WHAT TO WORK ON —
Output, without alteration, the first line of the entries and each line after it, stopping with the line that contains "ATOM 2 C CA".

Top of PROVIDED MATERIAL

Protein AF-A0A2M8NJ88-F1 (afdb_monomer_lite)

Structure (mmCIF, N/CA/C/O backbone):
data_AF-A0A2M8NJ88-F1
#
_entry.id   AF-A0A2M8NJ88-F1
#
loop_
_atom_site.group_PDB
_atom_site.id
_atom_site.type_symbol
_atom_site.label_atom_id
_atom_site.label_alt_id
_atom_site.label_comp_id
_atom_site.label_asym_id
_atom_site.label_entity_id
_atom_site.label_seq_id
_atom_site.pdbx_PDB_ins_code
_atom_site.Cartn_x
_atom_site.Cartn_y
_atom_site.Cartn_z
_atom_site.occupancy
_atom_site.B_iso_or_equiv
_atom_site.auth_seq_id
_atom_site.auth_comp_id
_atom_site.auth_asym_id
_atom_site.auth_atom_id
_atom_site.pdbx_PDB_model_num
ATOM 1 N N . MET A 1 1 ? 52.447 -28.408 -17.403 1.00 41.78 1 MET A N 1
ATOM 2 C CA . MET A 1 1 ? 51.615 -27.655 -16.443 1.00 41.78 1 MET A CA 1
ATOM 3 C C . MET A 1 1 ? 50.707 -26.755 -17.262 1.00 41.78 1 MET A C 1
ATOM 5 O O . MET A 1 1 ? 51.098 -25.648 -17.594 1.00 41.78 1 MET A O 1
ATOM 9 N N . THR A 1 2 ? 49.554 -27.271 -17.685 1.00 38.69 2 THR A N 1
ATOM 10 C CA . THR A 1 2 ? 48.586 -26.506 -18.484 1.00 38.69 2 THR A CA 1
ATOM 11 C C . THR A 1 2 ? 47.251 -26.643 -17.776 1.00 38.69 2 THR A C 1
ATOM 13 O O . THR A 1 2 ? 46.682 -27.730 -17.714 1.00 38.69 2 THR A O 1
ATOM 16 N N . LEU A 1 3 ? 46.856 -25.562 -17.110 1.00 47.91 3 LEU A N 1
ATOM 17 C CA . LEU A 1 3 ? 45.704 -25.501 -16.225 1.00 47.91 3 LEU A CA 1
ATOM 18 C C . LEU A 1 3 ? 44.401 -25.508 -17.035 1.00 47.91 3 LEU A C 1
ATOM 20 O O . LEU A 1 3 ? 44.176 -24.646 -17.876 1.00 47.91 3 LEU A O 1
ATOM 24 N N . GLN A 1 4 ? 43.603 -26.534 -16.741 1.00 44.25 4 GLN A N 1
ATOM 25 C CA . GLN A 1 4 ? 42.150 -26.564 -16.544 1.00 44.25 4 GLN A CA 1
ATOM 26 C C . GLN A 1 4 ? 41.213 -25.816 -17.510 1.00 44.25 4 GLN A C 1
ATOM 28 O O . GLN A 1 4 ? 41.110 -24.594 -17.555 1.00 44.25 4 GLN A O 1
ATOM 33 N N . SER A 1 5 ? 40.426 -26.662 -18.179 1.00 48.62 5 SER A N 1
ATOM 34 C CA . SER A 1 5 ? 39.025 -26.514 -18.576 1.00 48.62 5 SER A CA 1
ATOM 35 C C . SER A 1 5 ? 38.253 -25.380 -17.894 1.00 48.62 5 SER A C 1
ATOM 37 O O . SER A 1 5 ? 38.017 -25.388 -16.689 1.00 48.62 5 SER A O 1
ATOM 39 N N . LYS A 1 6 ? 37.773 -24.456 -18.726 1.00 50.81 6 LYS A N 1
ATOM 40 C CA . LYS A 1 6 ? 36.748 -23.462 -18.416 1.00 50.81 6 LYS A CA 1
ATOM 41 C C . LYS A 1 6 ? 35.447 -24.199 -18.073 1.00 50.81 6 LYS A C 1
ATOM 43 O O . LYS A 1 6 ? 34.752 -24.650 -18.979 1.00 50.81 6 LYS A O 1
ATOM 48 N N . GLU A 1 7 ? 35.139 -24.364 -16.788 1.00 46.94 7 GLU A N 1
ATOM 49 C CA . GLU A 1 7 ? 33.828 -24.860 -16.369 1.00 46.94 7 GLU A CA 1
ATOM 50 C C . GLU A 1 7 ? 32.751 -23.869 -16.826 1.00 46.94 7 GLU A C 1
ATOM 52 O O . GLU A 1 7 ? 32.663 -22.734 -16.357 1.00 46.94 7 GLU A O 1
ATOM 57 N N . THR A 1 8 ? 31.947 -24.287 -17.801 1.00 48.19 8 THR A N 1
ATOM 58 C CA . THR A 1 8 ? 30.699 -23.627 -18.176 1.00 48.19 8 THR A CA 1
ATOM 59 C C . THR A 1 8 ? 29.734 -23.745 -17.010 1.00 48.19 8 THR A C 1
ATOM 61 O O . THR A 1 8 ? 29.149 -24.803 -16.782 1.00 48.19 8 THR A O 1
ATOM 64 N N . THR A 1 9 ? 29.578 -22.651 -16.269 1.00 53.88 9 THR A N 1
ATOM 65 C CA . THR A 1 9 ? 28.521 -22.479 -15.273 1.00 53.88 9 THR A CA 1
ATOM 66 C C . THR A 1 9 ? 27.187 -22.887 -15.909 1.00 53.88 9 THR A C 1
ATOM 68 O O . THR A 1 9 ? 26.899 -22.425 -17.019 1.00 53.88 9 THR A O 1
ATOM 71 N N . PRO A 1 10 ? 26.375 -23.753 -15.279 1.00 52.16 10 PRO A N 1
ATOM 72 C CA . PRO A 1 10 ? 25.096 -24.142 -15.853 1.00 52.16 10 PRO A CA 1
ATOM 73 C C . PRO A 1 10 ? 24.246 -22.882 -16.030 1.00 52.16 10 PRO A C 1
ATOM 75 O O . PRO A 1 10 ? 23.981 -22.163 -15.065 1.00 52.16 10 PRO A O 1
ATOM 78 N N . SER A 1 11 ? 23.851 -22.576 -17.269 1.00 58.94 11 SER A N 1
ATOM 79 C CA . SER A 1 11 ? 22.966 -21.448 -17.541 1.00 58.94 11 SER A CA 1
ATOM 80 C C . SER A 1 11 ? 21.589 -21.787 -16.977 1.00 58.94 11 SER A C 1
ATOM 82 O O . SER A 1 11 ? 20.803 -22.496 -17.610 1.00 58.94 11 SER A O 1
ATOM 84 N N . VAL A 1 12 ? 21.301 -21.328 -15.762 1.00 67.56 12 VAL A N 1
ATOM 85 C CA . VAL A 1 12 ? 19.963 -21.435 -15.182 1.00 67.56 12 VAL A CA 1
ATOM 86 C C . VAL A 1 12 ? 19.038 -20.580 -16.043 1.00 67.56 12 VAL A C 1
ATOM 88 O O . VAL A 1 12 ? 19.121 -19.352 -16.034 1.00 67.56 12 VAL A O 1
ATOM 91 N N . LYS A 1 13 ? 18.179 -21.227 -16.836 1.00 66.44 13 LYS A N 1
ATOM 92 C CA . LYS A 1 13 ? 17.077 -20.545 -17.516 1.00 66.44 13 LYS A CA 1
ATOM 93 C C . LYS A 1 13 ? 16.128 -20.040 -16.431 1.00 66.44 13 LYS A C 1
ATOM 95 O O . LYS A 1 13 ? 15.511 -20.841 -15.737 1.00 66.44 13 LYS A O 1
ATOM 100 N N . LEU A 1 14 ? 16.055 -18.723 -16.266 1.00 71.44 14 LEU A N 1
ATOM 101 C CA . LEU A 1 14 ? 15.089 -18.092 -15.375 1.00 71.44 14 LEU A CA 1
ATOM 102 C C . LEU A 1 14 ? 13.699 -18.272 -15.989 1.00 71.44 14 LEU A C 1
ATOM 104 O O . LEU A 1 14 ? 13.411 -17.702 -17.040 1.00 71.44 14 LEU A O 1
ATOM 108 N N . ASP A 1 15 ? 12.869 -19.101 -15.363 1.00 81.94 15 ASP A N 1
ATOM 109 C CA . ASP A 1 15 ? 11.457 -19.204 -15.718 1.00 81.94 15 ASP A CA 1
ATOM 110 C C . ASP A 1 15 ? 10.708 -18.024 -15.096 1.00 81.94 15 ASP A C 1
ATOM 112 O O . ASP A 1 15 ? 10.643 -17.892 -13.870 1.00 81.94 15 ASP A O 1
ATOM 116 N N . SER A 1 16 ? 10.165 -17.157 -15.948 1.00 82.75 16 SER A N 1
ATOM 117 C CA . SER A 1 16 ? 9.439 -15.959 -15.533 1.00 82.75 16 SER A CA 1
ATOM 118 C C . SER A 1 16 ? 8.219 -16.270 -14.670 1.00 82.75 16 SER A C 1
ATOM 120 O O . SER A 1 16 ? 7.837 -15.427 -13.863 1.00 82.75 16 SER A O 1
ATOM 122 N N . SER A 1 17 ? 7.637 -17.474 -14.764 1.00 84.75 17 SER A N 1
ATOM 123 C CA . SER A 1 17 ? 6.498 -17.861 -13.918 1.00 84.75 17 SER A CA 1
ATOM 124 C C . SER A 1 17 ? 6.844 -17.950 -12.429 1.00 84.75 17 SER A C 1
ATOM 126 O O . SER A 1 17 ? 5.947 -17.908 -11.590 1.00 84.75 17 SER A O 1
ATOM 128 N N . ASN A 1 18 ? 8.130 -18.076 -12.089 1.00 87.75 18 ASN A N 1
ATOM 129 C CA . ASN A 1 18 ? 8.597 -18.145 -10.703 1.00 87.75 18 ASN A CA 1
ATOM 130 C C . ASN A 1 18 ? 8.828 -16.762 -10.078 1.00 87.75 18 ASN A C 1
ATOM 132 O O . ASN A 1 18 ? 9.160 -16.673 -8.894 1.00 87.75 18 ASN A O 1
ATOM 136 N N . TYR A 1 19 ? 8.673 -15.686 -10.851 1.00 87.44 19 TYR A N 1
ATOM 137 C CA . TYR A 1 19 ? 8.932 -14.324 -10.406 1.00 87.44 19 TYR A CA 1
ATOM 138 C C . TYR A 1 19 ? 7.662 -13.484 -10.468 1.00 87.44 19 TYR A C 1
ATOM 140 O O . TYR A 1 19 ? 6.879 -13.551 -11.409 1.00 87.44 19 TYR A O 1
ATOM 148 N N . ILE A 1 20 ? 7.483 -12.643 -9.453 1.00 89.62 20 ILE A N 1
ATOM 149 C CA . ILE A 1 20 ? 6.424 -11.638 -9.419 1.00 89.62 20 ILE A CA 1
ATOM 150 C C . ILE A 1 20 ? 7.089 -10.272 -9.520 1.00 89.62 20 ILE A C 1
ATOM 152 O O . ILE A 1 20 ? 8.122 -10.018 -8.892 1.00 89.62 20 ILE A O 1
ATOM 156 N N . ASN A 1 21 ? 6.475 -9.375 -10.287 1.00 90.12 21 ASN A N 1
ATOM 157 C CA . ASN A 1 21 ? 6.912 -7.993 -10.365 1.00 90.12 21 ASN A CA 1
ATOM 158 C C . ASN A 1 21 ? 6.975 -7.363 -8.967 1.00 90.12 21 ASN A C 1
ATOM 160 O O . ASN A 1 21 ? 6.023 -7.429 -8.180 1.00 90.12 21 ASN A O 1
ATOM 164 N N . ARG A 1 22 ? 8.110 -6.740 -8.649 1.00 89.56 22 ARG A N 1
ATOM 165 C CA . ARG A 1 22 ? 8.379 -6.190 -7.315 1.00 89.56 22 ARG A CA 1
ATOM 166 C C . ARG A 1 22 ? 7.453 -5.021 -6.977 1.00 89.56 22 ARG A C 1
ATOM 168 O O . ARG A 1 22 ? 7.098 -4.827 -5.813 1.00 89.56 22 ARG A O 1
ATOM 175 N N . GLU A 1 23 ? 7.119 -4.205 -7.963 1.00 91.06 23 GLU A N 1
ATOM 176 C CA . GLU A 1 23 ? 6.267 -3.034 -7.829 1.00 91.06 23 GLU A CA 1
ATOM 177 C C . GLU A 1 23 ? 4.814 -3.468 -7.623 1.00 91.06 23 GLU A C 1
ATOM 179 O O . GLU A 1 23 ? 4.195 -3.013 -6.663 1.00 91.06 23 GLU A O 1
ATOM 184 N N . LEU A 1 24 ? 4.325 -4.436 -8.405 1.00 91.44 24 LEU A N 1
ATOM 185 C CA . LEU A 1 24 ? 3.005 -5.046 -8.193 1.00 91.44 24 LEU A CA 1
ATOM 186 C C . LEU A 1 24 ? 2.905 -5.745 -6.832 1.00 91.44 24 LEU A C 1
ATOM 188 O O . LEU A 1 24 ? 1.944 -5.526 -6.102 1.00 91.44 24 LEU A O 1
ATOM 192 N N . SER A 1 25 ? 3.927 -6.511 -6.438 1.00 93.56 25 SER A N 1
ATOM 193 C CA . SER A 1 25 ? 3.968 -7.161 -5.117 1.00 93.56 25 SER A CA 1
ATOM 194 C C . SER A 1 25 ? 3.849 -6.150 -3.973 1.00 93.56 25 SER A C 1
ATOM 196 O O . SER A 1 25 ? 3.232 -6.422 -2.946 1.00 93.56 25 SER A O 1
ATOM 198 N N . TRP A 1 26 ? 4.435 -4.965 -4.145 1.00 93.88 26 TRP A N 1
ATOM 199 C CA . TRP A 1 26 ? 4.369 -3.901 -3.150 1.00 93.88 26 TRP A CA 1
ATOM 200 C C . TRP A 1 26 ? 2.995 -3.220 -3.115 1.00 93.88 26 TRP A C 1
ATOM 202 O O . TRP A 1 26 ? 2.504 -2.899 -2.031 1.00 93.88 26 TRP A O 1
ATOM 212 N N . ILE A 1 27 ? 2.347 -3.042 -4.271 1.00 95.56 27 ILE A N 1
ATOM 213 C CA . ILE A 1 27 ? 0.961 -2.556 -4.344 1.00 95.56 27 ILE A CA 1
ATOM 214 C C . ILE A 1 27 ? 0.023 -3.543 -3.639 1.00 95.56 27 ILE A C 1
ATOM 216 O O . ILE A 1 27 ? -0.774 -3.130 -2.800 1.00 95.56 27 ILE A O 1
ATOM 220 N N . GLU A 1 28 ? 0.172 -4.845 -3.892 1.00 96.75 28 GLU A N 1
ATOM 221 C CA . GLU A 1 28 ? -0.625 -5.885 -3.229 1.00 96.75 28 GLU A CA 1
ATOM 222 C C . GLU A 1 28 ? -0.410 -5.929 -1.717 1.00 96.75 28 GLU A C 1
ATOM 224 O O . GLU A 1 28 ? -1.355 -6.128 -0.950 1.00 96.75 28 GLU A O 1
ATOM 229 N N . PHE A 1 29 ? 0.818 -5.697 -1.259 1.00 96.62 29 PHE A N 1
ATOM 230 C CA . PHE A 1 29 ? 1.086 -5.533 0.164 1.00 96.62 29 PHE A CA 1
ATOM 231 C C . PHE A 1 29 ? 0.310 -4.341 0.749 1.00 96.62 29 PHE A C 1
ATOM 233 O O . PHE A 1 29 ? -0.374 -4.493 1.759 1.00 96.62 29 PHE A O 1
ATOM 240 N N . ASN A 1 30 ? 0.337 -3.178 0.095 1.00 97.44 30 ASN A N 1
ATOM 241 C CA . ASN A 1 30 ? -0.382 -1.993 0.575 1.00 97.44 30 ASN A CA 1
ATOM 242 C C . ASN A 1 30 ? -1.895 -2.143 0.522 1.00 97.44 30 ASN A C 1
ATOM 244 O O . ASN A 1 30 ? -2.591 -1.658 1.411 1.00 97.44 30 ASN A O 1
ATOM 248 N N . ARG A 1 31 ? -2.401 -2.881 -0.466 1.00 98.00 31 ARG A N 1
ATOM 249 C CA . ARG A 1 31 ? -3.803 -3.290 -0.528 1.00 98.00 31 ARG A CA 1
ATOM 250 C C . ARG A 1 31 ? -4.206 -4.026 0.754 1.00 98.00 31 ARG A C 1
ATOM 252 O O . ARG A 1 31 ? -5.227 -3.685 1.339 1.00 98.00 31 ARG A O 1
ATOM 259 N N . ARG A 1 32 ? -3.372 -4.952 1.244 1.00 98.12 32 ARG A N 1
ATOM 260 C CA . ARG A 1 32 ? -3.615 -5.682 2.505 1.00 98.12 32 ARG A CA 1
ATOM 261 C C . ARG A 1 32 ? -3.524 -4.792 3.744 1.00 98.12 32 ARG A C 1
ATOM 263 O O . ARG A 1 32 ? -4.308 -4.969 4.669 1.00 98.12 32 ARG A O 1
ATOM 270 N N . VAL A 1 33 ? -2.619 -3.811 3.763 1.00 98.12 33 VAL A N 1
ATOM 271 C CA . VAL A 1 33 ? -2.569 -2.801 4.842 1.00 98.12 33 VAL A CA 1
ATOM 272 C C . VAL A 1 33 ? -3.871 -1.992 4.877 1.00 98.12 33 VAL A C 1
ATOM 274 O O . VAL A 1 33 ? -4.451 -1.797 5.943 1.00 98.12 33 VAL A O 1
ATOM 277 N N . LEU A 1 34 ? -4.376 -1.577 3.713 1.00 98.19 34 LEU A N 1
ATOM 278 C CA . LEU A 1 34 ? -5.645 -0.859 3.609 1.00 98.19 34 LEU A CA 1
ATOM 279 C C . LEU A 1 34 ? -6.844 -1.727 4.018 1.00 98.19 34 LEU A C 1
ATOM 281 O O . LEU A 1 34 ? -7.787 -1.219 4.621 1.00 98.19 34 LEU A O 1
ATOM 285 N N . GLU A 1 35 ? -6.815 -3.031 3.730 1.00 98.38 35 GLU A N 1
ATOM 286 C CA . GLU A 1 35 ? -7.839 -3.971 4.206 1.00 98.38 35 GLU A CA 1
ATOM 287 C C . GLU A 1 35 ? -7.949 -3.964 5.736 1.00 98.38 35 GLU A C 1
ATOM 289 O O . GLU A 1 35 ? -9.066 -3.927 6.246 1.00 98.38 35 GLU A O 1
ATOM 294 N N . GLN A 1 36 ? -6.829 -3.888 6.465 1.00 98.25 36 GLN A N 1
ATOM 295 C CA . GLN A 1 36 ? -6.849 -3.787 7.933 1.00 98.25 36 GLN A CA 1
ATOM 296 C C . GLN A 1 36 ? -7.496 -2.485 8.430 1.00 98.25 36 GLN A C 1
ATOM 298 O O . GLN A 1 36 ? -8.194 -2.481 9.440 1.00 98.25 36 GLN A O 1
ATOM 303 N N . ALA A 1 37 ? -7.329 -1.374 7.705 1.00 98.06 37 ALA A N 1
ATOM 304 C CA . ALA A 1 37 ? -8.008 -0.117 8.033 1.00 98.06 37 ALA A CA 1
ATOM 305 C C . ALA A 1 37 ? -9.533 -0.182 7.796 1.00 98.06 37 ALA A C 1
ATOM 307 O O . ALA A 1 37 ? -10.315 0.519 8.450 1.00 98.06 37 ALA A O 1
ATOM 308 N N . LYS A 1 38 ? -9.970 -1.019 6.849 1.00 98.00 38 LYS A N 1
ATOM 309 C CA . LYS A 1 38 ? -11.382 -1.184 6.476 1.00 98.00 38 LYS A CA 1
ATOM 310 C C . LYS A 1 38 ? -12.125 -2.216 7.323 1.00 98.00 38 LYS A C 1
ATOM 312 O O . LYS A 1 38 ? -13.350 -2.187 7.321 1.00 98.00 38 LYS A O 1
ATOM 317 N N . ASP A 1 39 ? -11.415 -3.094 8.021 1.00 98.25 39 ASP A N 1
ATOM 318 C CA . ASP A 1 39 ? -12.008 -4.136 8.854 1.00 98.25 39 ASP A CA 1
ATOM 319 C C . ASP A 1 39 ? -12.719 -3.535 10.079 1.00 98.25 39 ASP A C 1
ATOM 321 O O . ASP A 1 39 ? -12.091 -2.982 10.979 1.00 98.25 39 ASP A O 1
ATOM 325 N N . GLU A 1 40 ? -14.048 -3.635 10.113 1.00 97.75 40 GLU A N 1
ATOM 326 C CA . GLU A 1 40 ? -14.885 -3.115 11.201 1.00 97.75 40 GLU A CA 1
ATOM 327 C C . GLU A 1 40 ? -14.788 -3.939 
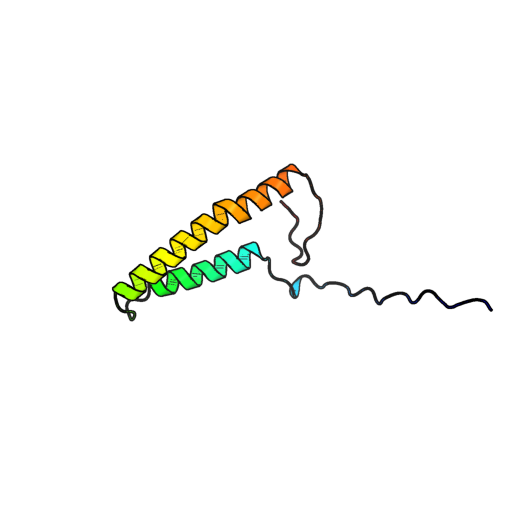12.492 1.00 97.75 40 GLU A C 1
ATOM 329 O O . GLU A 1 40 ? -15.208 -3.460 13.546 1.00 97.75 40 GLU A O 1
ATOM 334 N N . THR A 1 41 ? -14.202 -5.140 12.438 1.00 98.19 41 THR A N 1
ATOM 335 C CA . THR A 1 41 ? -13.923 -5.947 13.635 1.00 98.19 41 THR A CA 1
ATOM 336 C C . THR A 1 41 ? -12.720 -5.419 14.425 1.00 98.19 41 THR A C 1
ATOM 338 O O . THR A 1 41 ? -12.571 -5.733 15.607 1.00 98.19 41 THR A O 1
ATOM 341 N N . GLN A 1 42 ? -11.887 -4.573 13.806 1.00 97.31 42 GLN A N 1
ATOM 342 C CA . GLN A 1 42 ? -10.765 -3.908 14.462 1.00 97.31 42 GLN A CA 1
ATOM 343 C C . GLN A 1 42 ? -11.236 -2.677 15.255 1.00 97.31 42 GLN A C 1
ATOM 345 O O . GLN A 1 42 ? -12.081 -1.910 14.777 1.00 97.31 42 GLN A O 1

Bottom of PROVIDED MATERIAL

SOLUTION —
Protein AF-A0A2M8NJ88-F1 (afdb_monomer_lite)

Structure (mmCIF, N/CA/C/O backbone):
data_AF-A0A2M8NJ88-F1
#
_entry.id   AF-A0A2M8NJ88-F1
#
loop_
_atom_site.group_PDB
_atom_site.id
_atom_site.type_symbol
_atom_site.label_atom_id
_atom_site.label_alt_id
_atom_site.label_comp_id
_atom_site.label_asym_id
_atom_site.label_entity_id
_atom_site.label_seq_id
_atom_site.pdbx_PDB_ins_code
_atom_site.Cartn_x
_atom_site.Cartn_y
_atom_site.Cartn_z
_atom_site.occupancy
_atom_site.B_iso_or_equiv
_atom_site.auth_seq_id
_atom_site.auth_comp_id
_atom_site.auth_asym_id
_atom_site.auth_atom_id
_atom_site.pdbx_PDB_model_num
ATOM 1 N N . MET A 1 1 ? 52.447 -28.408 -17.403 1.00 41.78 1 MET A N 1
ATOM 2 C CA . MET A 1 1 ? 51.615 -27.655 -16.443 1.00 41.78 1 MET A CA 1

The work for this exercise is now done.